Columbia University is putting $33 million on the table to widen the escalators and add a single street-to-mezzanine elevator at the 1 train's 125th Street station, right next to its new 34-story residential tower. The Metropolitan Transportation Authority, meanwhile, is left with the tab for the really big-ticket work: two new elevators running from the mezzanine down to the northbound and southbound platforms. Design is expected to kick off in 2026, with construction projected to start around 2028.
Under the deal described by local reporters, Columbia will pay for the escalator widening and that one street-to-mezzanine lift, while the MTA covers the pair of mezzanine-to-platform elevators plus broader state-of-good-repair fixes, according to Streetsblog New York City. The outlet reports that Columbia's contribution lands at $33 million after years of haggling in which the university pushed for more public money to cover station upgrades. That split leaves the authority paying for the priciest chunk of full accessibility. Then-Manhattan borough president Mark Levine had previously pegged a single mezzanine-to-street elevator at somewhere between $50 million and $100 million.
How zoning rules shaped the compromise
Recent zoning rules are supposed to nudge private developers and the MTA into working together on station access.
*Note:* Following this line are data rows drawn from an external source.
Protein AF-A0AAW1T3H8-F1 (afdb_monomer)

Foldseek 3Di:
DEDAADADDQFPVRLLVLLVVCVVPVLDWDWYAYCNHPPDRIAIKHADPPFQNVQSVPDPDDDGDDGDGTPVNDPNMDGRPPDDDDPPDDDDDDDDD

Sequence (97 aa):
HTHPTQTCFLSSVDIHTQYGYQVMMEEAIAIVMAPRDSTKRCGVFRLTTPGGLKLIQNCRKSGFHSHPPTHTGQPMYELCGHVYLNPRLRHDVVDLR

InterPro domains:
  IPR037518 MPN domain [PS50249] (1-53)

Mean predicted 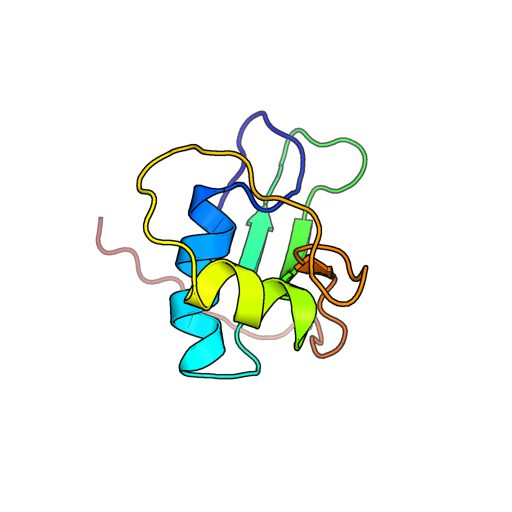aligned error: 2.65 Å

Organism: NCBI:txid2026836

Solvent-accessible surface area (backbone atoms only — not comparable to full-atom values): 6112 Å² total; per-residue (Å²): 90,74,27,79,78,42,63,56,71,77,50,55,60,47,51,56,53,46,45,62,48,31,76,78,35,81,84,46,71,47,53,31,38,1,80,62,23,92,87,39,44,64,42,50,28,32,65,28,83,64,21,20,49,59,51,54,74,73,55,86,80,77,72,84,59,92,76,79,83,29,92,70,70,43,54,61,51,42,77,51,83,91,68,84,89,62,92,82,64,86,81,86,87,86,85,87,128

Secondary structure (DSSP, 8-state):
-B-SSS-S---HHHHHHHHHHHHH-TT--EEEE-TT-SS-SEEEEEE-TTHHHHHHHT----SS---PPPTTS--SEEE-SS----TT---------

Radius of gyration: 14.42 Å; Cα contacts (8 Å, |Δi|>4): 139; chains: 1; bounding box: 35×34×36 Å

Nearest PDB structures (foldseek):
  4msm-assembly2_C  TM=8.699E-01  e=2.449E-07  Schizosaccharomyces pombe 972h-
  4pqt-assembly3_A  TM=9.006E-01  e=4.421E-07  Schizosaccharomyces pombe 972h-
  3rzu-assembly1_A  TM=8.876E-01  e=8.523E-07  Homo sapiens
  3rzv-assembly1_A  TM=8.882E-01  e=9.101E-07  Homo sapiens
  5m5q-assembly1_A  TM=6.583E-01  e=1.619E-03  Homo sapiens

pLDDT: mean 97.05, std 1.42, range [93.12, 98.75]

Structure (mmCIF, N/CA/C/O backbone):
data_AF-A0AAW1T3H8-F1
#
_entry.id   AF-A0AAW1T3H8-F1
#
loop_
_atom_site.group_PDB
_atom_site.id
_atom_site.type_symbol
_atom_site.label_atom_id
_atom_site.label_alt_id
_atom_site.label_comp_id
_atom_site.label_asym_id
_atom_site.label_entity_id
_atom_site.label_seq_id
_atom_site.pdbx_PDB_ins_code
_atom_site.Cartn_x
_atom_site.Cartn_y
_atom_site.Cartn_z
_atom_site.occupancy
_atom_site.B_iso_or_equiv
_atom_site.auth_seq_id
_atom_site.auth_comp_id
_atom_site.auth_asym_id
_atom_site.auth_atom_id
_atom_site.pdbx_PDB_model_num
ATOM 1 N N . HIS A 1 1 ? 4.629 -2.013 -6.179 1.00 98.19 1 HIS A N 1
ATOM 2 C CA . HIS A 1 1 ? 5.137 -1.171 -7.287 1.00 98.19 1 HIS A CA 1
ATOM 3 C C . HIS A 1 1 ? 6.403 -0.429 -6.861 1.00 98.19 1 HIS A C 1
ATOM 5 O O . HIS A 1 1 ? 6.865 -0.611 -5.738 1.00 98.19 1 HIS A O 1
ATOM 11 N N . THR A 1 2 ? 7.004 0.362 -7.754 1.00 98.31 2 THR A N 1
ATOM 12 C CA . THR A 1 2 ? 8.191 1.176 -7.452 1.00 98.31 2 THR A CA 1
ATOM 13 C C . THR A 1 2 ? 7.824 2.644 -7.241 1.00 98.31 2 THR A C 1
ATOM 15 O O . THR A 1 2 ? 6.960 3.179 -7.928 1.00 98.31 2 THR A O 1
ATOM 18 N N . HIS A 1 3 ? 8.527 3.302 -6.322 1.00 98.50 3 HIS A N 1
ATOM 19 C CA . HIS A 1 3 ? 8.611 4.755 -6.181 1.00 98.50 3 HIS A CA 1
ATOM 20 C C . HIS A 1 3 ? 10.024 5.181 -6.610 1.00 98.50 3 HIS A C 1
ATOM 22 O O . HIS A 1 3 ? 10.942 5.150 -5.791 1.00 98.50 3 HIS A O 1
ATOM 28 N N . PRO A 1 4 ? 10.262 5.517 -7.894 1.00 98.19 4 PRO A N 1
ATOM 29 C CA . PRO A 1 4 ? 11.621 5.696 -8.409 1.00 98.19 4 PRO A CA 1
ATOM 30 C C . PRO A 1 4 ? 12.392 6.830 -7.729 1.00 98.19 4 PRO A C 1
ATOM 32 O O . PRO A 1 4 ? 13.614 6.748 -7.588 1.00 98.19 4 PRO A O 1
ATOM 35 N N . THR A 1 5 ? 11.685 7.889 -7.324 1.00 97.69 5 THR A N 1
ATOM 36 C CA . THR A 1 5 ? 12.276 9.085 -6.708 1.00 97.69 5 THR A CA 1
ATOM 37 C C . THR A 1 5 ? 11.654 9.473 -5.373 1.00 97.69 5 THR A C 1
ATOM 39 O O . THR A 1 5 ? 12.274 10.230 -4.631 1.00 97.69 5 THR A O 1
ATOM 42 N N . GLN A 1 6 ? 10.463 8.967 -5.058 1.00 97.69 6 GLN A N 1
ATOM 43 C CA . GLN A 1 6 ? 9.737 9.273 -3.832 1.00 97.69 6 GLN A CA 1
ATOM 44 C C . GLN A 1 6 ? 10.150 8.353 -2.678 1.00 97.69 6 GLN A C 1
ATOM 46 O O . GLN A 1 6 ? 10.752 7.298 -2.878 1.00 97.69 6 GLN A O 1
ATOM 51 N N . THR A 1 7 ? 9.789 8.757 -1.461 1.00 98.06 7 THR A N 1
ATOM 52 C CA . THR A 1 7 ? 9.917 7.926 -0.262 1.00 98.06 7 THR A CA 1
ATOM 53 C C . THR A 1 7 ? 8.964 6.728 -0.299 1.00 98.06 7 THR A C 1
ATOM 55 O O . THR A 1 7 ? 8.062 6.637 -1.138 1.00 98.06 7 THR A O 1
ATOM 58 N N . CYS A 1 8 ? 9.162 5.783 0.613 1.00 98.31 8 CYS A N 1
ATOM 59 C CA . CYS A 1 8 ? 8.369 4.564 0.699 1.00 98.31 8 CYS A CA 1
ATOM 60 C C . CYS A 1 8 ? 7.067 4.772 1.487 1.00 98.31 8 CYS A C 1
ATOM 62 O O . CYS A 1 8 ? 7.059 4.754 2.720 1.00 98.31 8 CYS A O 1
ATOM 64 N N . PHE A 1 9 ? 5.961 4.961 0.767 1.00 98.06 9 PHE A N 1
ATOM 65 C CA . PHE A 1 9 ? 4.628 5.191 1.327 1.00 98.06 9 PHE A CA 1
ATOM 66 C C . PHE A 1 9 ? 3.535 4.708 0.359 1.00 98.06 9 PHE A C 1
ATOM 68 O O . PHE A 1 9 ? 3.837 4.406 -0.793 1.00 98.06 9 PHE A O 1
ATOM 75 N N . LEU A 1 10 ? 2.274 4.661 0.801 1.00 98.25 10 LEU A N 1
ATOM 76 C CA . LEU A 1 10 ? 1.122 4.488 -0.094 1.00 98.25 10 LEU A CA 1
ATOM 77 C C . LEU A 1 10 ? 0.513 5.853 -0.427 1.00 98.25 10 LEU A C 1
ATOM 79 O O . LEU A 1 10 ? 0.074 6.578 0.471 1.00 98.25 10 LEU A O 1
ATOM 83 N N . SER A 1 11 ? 0.502 6.216 -1.708 1.00 97.44 11 SER A N 1
ATOM 84 C CA . SER A 1 11 ? -0.171 7.415 -2.208 1.00 97.44 11 SER A CA 1
ATOM 85 C C . SER A 1 11 ? -1.699 7.276 -2.163 1.00 97.44 11 SER A C 1
ATOM 87 O O . SER A 1 11 ? -2.236 6.201 -1.906 1.00 97.44 11 SER A O 1
ATOM 89 N N . SER A 1 12 ? -2.415 8.368 -2.455 1.00 96.38 12 SER A N 1
ATOM 90 C CA . SER A 1 12 ? -3.882 8.359 -2.592 1.00 96.38 12 SER A CA 1
ATOM 91 C C . SER A 1 12 ? -4.362 7.302 -3.599 1.00 96.38 12 SER A C 1
ATOM 93 O O . SER A 1 12 ? -5.298 6.561 -3.323 1.00 96.38 12 SER A O 1
ATOM 95 N N . VAL A 1 13 ? -3.685 7.155 -4.739 1.00 97.56 13 VAL A N 1
ATOM 96 C CA . VAL A 1 13 ? -4.064 6.143 -5.738 1.00 97.56 13 VAL A CA 1
ATOM 97 C C . VAL A 1 13 ? -3.748 4.730 -5.234 1.00 97.56 13 VAL A C 1
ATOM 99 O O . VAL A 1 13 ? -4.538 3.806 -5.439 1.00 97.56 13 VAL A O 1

The idea is that big projects near transit coordinate with the authority, offer easements, or even pay for new elevators in exchange for certain development perks. As laid out by the City Planning Commission, the Zoning for Accessibility framework requires projects next to transit to consult with the MTA on future access and opens the door to bonuses if they build improvements.
Columbia's escalator plan, however, was green-lit before some of those newer rules fully kicked in. That timing gives the university more legal wiggle room over which parts of the station overhaul it is actually on the hook to fund, and which pieces the public sector has to carry.
MTA's accessibility push and the numbers
The MTA's 2025-2029 capital plan leans heavily on accessibility upgrades. The agency and the governor's office say the program is meant to get nearly 70 percent of subway trips starting or ending at accessible stations, according to an announcement from Governor Kathy Hochul's office. That goal translates into at least dozens more stations targeted for new elevators over the next five years, even as sizable parts of the system remain out of reach for riders who cannot use stairs.
Elevated stations like 125th Street are among the toughest and most expensive to retrofit, thanks to complex structural needs and tight street-level conditions. In other words, this is exactly the kind of station where those cost estimates climb fast.
Local reaction
Community advocates and local officials are not exactly throwing a parade over the deal. Many argue Columbia should put in more, pointing out that the university's own tower will feed directly into the station and benefit from easier access. Elected officials and organizers with the Elevator Lobby have openly criticized an arrangement that pays for escalators while leaving the MTA to fund the platform elevators, as reported by Patch.
Advocates also note that large stretches of Manhattan north of 96th Street are still short on nearby elevator access. For them, this split-cost setup feels like another example of slow, piecemeal movement on what they see as an urgent citywide accessibility crisis.
Legal and financial stakes
Zoning for Accessibility gives the MTA a framework to seek private money or easements from developers, but it does not retroactively force builders to pay for every last elevator when their approvals predate the rules. In this case, Columbia's $33 million will buy a very visible upgrade at the station entrance, but it will not pay for the costliest vertical links down to the platforms.
The high-end figures that have been floated for those deeper elevators, including the $50 million to $100 million range, help explain why the MTA agreed to pick up that part of the work, according to Streetsblog New York City. That financial reality is expected to shape the finer points of the agreement, including design choices and long-term maintenance responsibilities as negotiations continue.
What riders can expect
For riders, this is going to be a long game. Design work is slated to begin in 2026, with construction projected to start around 2028. That means several years of planning and then multiple construction seasons before the full accessibility package is actually in place.
The MTA has said it will time its state-of-good-repair work at the station alongside Columbia's escalator project, and both sides say they will keep working through the details of phasing and how to limit disruption. Riders who rely on step-free routes should keep an eye on MTA service notices and updates from local elected officials for evolving timelines, detours, and any temporary accessibility workarounds as the project moves forward.